Exercise objective:
Return only the lines of the data below from the line with "ATOM 132 C C" up to and including the line with "ATOM 189 N N", exactly as written, with the pictures omitted.

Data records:
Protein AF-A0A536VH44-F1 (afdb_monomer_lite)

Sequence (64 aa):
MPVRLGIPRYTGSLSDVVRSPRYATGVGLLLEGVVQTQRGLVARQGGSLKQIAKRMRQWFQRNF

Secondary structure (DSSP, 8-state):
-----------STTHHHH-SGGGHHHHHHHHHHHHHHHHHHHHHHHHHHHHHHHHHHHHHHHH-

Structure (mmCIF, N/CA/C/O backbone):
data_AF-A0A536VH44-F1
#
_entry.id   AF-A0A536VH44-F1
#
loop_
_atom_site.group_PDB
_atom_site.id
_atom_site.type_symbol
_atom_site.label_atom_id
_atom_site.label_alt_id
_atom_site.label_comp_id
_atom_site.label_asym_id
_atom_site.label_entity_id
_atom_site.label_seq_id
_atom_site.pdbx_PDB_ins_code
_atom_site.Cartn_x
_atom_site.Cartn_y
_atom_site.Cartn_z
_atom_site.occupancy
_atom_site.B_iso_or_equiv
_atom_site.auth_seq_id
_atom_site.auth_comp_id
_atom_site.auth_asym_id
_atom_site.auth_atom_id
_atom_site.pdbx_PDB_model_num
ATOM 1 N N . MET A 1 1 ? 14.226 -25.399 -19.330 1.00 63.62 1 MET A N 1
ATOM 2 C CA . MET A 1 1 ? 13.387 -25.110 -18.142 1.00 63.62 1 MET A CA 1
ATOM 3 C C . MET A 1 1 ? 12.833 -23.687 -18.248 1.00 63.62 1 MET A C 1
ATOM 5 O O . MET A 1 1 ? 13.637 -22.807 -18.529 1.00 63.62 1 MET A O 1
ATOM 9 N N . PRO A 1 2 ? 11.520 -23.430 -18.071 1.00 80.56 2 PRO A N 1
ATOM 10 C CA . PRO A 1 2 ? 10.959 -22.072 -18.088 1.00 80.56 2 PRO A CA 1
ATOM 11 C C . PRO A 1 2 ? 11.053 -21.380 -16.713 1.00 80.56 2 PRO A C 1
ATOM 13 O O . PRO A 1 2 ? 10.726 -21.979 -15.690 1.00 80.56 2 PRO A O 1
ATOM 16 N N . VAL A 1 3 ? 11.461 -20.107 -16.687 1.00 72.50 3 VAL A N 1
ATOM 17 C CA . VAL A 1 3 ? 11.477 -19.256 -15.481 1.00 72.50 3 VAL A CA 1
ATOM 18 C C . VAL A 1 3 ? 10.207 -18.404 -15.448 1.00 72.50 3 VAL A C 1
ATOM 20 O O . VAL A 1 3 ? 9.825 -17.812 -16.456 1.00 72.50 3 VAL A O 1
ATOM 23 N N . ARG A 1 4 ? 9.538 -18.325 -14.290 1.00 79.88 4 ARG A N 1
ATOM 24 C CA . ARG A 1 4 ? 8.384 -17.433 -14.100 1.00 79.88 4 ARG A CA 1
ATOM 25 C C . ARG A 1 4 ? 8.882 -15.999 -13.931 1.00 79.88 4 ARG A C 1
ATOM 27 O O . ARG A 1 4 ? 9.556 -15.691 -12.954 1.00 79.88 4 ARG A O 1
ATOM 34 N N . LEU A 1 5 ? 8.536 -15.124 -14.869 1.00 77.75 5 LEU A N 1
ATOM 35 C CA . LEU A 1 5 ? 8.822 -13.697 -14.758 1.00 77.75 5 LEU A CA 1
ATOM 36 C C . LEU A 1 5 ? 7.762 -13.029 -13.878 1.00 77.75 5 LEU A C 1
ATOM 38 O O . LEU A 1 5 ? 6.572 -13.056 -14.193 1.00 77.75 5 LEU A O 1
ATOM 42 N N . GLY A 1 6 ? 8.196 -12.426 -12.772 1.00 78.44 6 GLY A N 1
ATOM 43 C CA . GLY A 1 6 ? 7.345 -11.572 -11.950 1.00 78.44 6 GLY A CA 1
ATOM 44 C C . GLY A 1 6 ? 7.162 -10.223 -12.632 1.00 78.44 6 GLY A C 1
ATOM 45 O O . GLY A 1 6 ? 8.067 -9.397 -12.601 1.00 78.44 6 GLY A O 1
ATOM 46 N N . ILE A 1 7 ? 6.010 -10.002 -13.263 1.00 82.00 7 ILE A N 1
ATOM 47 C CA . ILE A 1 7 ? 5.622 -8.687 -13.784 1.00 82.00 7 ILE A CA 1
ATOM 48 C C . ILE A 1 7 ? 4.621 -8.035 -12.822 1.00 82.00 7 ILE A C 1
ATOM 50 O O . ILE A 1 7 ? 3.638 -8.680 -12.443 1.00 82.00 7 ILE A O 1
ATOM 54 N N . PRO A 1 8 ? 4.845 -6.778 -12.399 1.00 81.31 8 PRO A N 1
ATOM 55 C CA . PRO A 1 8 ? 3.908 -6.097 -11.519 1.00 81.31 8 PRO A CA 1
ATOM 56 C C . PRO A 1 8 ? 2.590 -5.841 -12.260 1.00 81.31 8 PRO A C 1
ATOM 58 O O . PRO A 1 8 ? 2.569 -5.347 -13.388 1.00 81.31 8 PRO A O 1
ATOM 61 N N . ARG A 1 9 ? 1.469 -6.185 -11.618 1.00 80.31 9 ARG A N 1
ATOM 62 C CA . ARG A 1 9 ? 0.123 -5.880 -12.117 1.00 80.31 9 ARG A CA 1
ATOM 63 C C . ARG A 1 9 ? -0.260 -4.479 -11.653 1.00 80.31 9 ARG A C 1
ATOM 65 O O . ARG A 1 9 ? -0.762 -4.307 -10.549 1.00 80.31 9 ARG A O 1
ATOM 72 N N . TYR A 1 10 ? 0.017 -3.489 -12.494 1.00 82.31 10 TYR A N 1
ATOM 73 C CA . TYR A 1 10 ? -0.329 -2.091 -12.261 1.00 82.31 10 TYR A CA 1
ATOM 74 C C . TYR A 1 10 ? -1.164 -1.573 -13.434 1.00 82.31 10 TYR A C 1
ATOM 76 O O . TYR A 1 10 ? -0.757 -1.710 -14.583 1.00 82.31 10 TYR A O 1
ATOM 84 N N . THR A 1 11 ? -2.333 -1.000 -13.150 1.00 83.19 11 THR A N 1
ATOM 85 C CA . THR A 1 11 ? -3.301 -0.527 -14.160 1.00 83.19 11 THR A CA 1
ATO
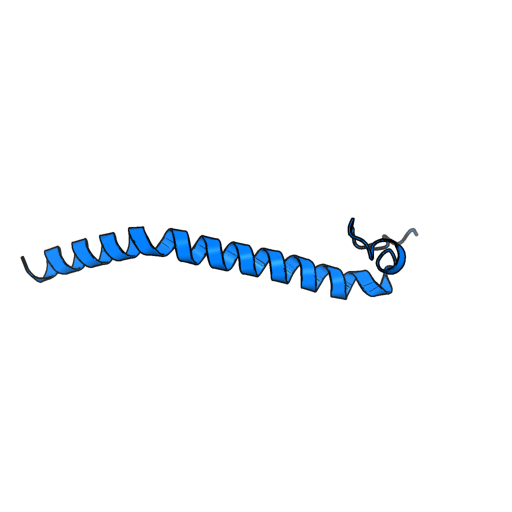M 86 C C . THR A 1 11 ? -3.410 1.000 -14.217 1.00 83.19 11 THR A C 1
ATOM 88 O O . THR A 1 11 ? -4.375 1.525 -14.760 1.00 83.19 11 THR A O 1
ATOM 91 N N . GLY A 1 12 ? -2.461 1.728 -13.619 1.00 84.19 12 GLY A N 1
ATOM 92 C CA . GLY A 1 12 ? -2.438 3.193 -13.641 1.00 84.19 12 GLY A CA 1
ATOM 93 C C . GLY A 1 12 ? -1.749 3.776 -14.878 1.00 84.19 12 GLY A C 1
ATOM 94 O O . GLY A 1 12 ? -1.332 3.056 -15.787 1.00 84.19 12 GLY A O 1
ATOM 95 N N . SER A 1 13 ? -1.571 5.098 -14.878 1.00 85.69 13 SER A N 1
ATOM 96 C CA . SER A 1 13 ? -0.966 5.865 -15.982 1.00 85.69 13 SER A CA 1
ATOM 97 C C . SER A 1 13 ? 0.475 5.463 -16.318 1.00 85.69 13 SER A C 1
ATOM 99 O O . SER A 1 13 ? 0.930 5.682 -17.432 1.00 85.69 13 SER A O 1
ATOM 101 N N . LEU A 1 14 ? 1.187 4.853 -15.368 1.00 84.56 14 LEU A N 1
ATOM 102 C CA . LEU A 1 14 ? 2.568 4.388 -15.528 1.00 84.56 14 LEU A CA 1
ATOM 103 C C . LEU A 1 14 ? 2.685 2.894 -15.889 1.00 84.56 14 LEU A C 1
ATOM 105 O O . LEU A 1 14 ? 3.771 2.319 -15.804 1.00 84.56 14 LEU A O 1
ATOM 109 N N . SER A 1 15 ? 1.573 2.247 -16.249 1.00 84.44 15 SER A N 1
ATOM 110 C CA . SER A 1 15 ? 1.516 0.808 -16.544 1.00 84.44 15 SER A CA 1
ATOM 111 C C . SER A 1 15 ? 2.508 0.372 -17.620 1.00 84.44 15 SER A C 1
ATOM 113 O O . SER A 1 15 ? 3.163 -0.653 -17.436 1.00 84.44 15 SER A O 1
ATOM 115 N N . ASP A 1 16 ? 2.723 1.180 -18.657 1.00 83.19 16 ASP A N 1
ATOM 116 C CA . ASP A 1 16 ? 3.664 0.863 -19.738 1.00 83.19 16 ASP A CA 1
ATOM 117 C C . ASP A 1 16 ? 5.131 0.829 -19.281 1.00 83.19 16 ASP A C 1
ATOM 119 O O . ASP A 1 16 ? 5.897 -0.034 -19.707 1.00 83.19 16 ASP A O 1
ATOM 123 N N . VAL A 1 17 ? 5.526 1.709 -18.356 1.00 83.75 17 VAL A N 1
ATOM 124 C CA . VAL A 1 17 ? 6.903 1.766 -17.822 1.00 83.75 17 VAL A CA 1
ATOM 125 C C . VAL A 1 17 ? 7.136 0.663 -16.793 1.00 83.75 17 VAL A C 1
ATOM 127 O O . VAL A 1 17 ? 8.207 0.058 -16.715 1.00 83.75 17 VAL A O 1
ATOM 130 N N . VAL A 1 18 ? 6.113 0.393 -15.986 1.00 85.12 18 VAL A N 1
ATOM 131 C CA . VAL A 1 18 ? 6.192 -0.516 -14.844 1.00 85.12 18 VAL A CA 1
ATOM 132 C C . VAL A 1 18 ? 6.091 -1.985 -15.273 1.00 85.12 18 VAL A C 1
ATOM 134 O O . VAL A 1 18 ? 6.511 -2.862 -14.521 1.00 85.12 18 VAL A O 1
ATOM 137 N N . ARG A 1 19 ? 5.637 -2.281 -16.500 1.00 84.12 19 ARG A N 1
ATOM 138 C CA . ARG A 1 19 ? 5.509 -3.638 -17.075 1.00 84.12 19 ARG A CA 1
ATOM 139 C C . ARG A 1 19 ? 6.857 -4.293 -17.432 1.00 84.12 19 ARG A C 1
ATOM 141 O O . ARG A 1 19 ? 7.007 -4.936 -18.467 1.00 84.12 19 ARG A O 1
ATOM 148 N N . SER A 1 20 ? 7.844 -4.175 -16.550 1.00 87.12 20 SER A N 1
ATOM 149 C CA . SER A 1 20 ? 9.144 -4.834 -16.634 1.00 87.12 20 SER A CA 1
ATOM 150 C C . SER A 1 20 ? 9.500 -5.481 -15.289 1.00 87.12 20 SER A C 1
ATOM 152 O O . SER A 1 20 ? 9.277 -4.866 -14.241 1
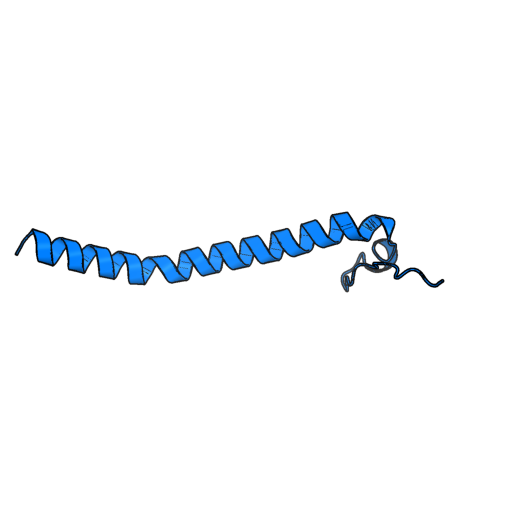.00 87.12 20 SER A O 1
ATOM 154 N N . PRO A 1 21 ? 10.107 -6.686 -15.279 1.00 84.56 21 PRO A N 1
ATOM 155 C CA . PRO A 1 21 ? 10.534 -7.355 -14.048 1.00 84.56 21 PRO A CA 1
ATOM 156 C C . PRO A 1 21 ? 11.468 -6.514 -13.168 1.00 84.56 21 PRO A C 1
ATOM 158 O O . PRO A 1 21 ? 11.473 -6.680 -11.951 1.00 84.56 21 PRO A O 1
ATOM 161 N N . ARG A 1 22 ? 12.218 -5.566 -13.754 1.00 87.00 22 ARG A N 1
ATOM 162 C CA . ARG A 1 22 ? 13.100 -4.645 -13.013 1.00 87.00 22 ARG A CA 1
ATOM 163 C C . ARG A 1 22 ? 12.340 -3.807 -11.977 1.00 87.00 22 ARG A C 1
ATOM 165 O O . ARG A 1 22 ? 12.898 -3.487 -10.933 1.00 87.00 22 ARG A O 1
ATOM 172 N N . TYR A 1 23 ? 11.080 -3.472 -12.250 1.00 88.00 23 TYR A N 1
ATOM 173 C CA . TYR A 1 23 ? 10.247 -2.651 -11.367 1.00 88.00 23 TYR A CA 1
ATOM 174 C C . TYR A 1 23 ? 9.346 -3.478 -10.440 1.00 88.00 23 TYR A C 1
ATOM 176 O O . TYR A 1 23 ? 8.673 -2.908 -9.583 1.00 88.00 23 TYR A O 1
ATOM 184 N N . ALA A 1 24 ? 9.350 -4.812 -10.564 1.00 87.62 24 ALA A N 1
ATOM 185 C CA . ALA A 1 24 ? 8.456 -5.695 -9.818 1.00 87.62 24 ALA A CA 1
ATOM 186 C C . ALA A 1 24 ? 8.605 -5.544 -8.298 1.00 87.62 24 ALA A C 1
ATOM 188 O O . ALA A 1 24 ? 7.607 -5.422 -7.590 1.00 87.62 24 ALA A O 1
ATOM 189 N N . THR A 1 25 ? 9.845 -5.493 -7.806 1.00 89.88 25 THR A N 1
ATOM 190 C CA . THR A 1 25 ? 10.134 -5.398 -6.369 1.00 89.88 25 THR A CA 1
ATOM 191 C C . THR A 1 25 ? 9.684 -4.061 -5.789 1.00 89.88 25 THR A C 1
ATOM 193 O O . THR A 1 25 ? 8.946 -4.036 -4.810 1.00 89.88 25 THR A O 1
ATOM 196 N N . GLY A 1 26 ? 10.084 -2.945 -6.408 1.00 90.50 26 GLY A N 1
ATOM 197 C CA . GLY A 1 26 ? 9.741 -1.609 -5.912 1.00 90.50 26 GLY A CA 1
ATOM 198 C C . GLY A 1 26 ? 8.234 -1.358 -5.919 1.00 90.50 26 GLY A C 1
ATOM 199 O O . GLY A 1 26 ? 7.679 -0.870 -4.939 1.00 90.50 26 GLY A O 1
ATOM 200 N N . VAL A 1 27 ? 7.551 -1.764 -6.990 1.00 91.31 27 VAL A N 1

Solution to the problem:
ATOM 132 C C . VAL A 1 18 ? 6.091 -1.985 -15.273 1.00 85.12 18 VAL A C 1
ATOM 134 O O . VAL A 1 18 ? 6.511 -2.862 -14.521 1.00 85.12 18 VAL A O 1
ATOM 137 N N . ARG A 1 19 ? 5.637 -2.281 -16.500 1.00 84.12 19 ARG A N 1
ATOM 138 C CA . ARG A 1 19 ? 5.509 -3.638 -17.075 1.00 84.12 19 ARG A CA 1
ATOM 139 C C . ARG A 1 19 ? 6.857 -4.293 -17.432 1.00 84.12 19 ARG A C 1
ATOM 141 O O . ARG A 1 19 ? 7.007 -4.936 -18.467 1.00 84.12 19 ARG A O 1
ATOM 148 N N . SER A 1 20 ? 7.844 -4.175 -16.550 1.00 87.12 20 SER A N 1
ATOM 149 C CA . SER A 1 20 ? 9.144 -4.834 -16.634 1.00 87.12 20 SER A CA 1
ATOM 150 C C . SER A 1 20 ? 9.500 -5.481 -15.289 1.00 87.12 20 SER A C 1
ATOM 152 O O . SER A 1 20 ? 9.277 -4.866 -14.241 1
.00 87.12 20 SER A O 1
ATOM 154 N N . PRO A 1 21 ? 10.107 -6.686 -15.279 1.00 84.56 21 PRO A N 1
ATOM 155 C CA . PRO A 1 21 ? 10.534 -7.355 -14.048 1.00 84.56 21 PRO A CA 1
ATOM 156 C C . PRO A 1 21 ? 11.468 -6.514 -13.168 1.00 84.56 21 PRO A C 1
ATOM 158 O O . PRO A 1 21 ? 11.473 -6.680 -11.951 1.00 84.56 21 PRO A O 1
ATOM 161 N N . ARG A 1 22 ? 12.218 -5.566 -13.754 1.00 87.00 22 ARG A N 1
ATOM 162 C CA . ARG A 1 22 ? 13.100 -4.645 -13.013 1.00 87.00 22 ARG A CA 1
ATOM 163 C C . ARG A 1 22 ? 12.340 -3.807 -11.977 1.00 87.00 22 ARG A C 1
ATOM 165 O O . ARG A 1 22 ? 12.898 -3.487 -10.933 1.00 87.00 22 ARG A O 1
ATOM 172 N N . TYR A 1 23 ? 11.080 -3.472 -12.250 1.00 88.00 23 TYR A N 1
ATOM 173 C CA . TYR A 1 23 ? 10.247 -2.651 -11.367 1.00 88.00 23 TYR A CA 1
ATOM 174 C C . TYR A 1 23 ? 9.346 -3.478 -10.440 1.00 88.00 23 TYR A C 1
ATOM 176 O O . TYR A 1 23 ? 8.673 -2.908 -9.583 1.00 88.00 23 TYR A O 1
ATOM 184 N N . ALA A 1 24 ? 9.350 -4.812 -10.564 1.00 87.62 24 ALA A N 1
ATOM 185 C CA . ALA A 1 24 ? 8.456 -5.695 -9.818 1.00 87.62 24 ALA A CA 1
ATOM 186 C C . ALA A 1 24 ? 8.605 -5.544 -8.298 1.00 87.62 24 ALA A C 1
ATOM 188 O O . ALA A 1 24 ? 7.607 -5.422 -7.590 1.00 87.62 24 ALA A O 1
ATOM 189 N N . THR A 1 25 ? 9.845 -5.493 -7.806 1.00 89.88 25 THR A N 1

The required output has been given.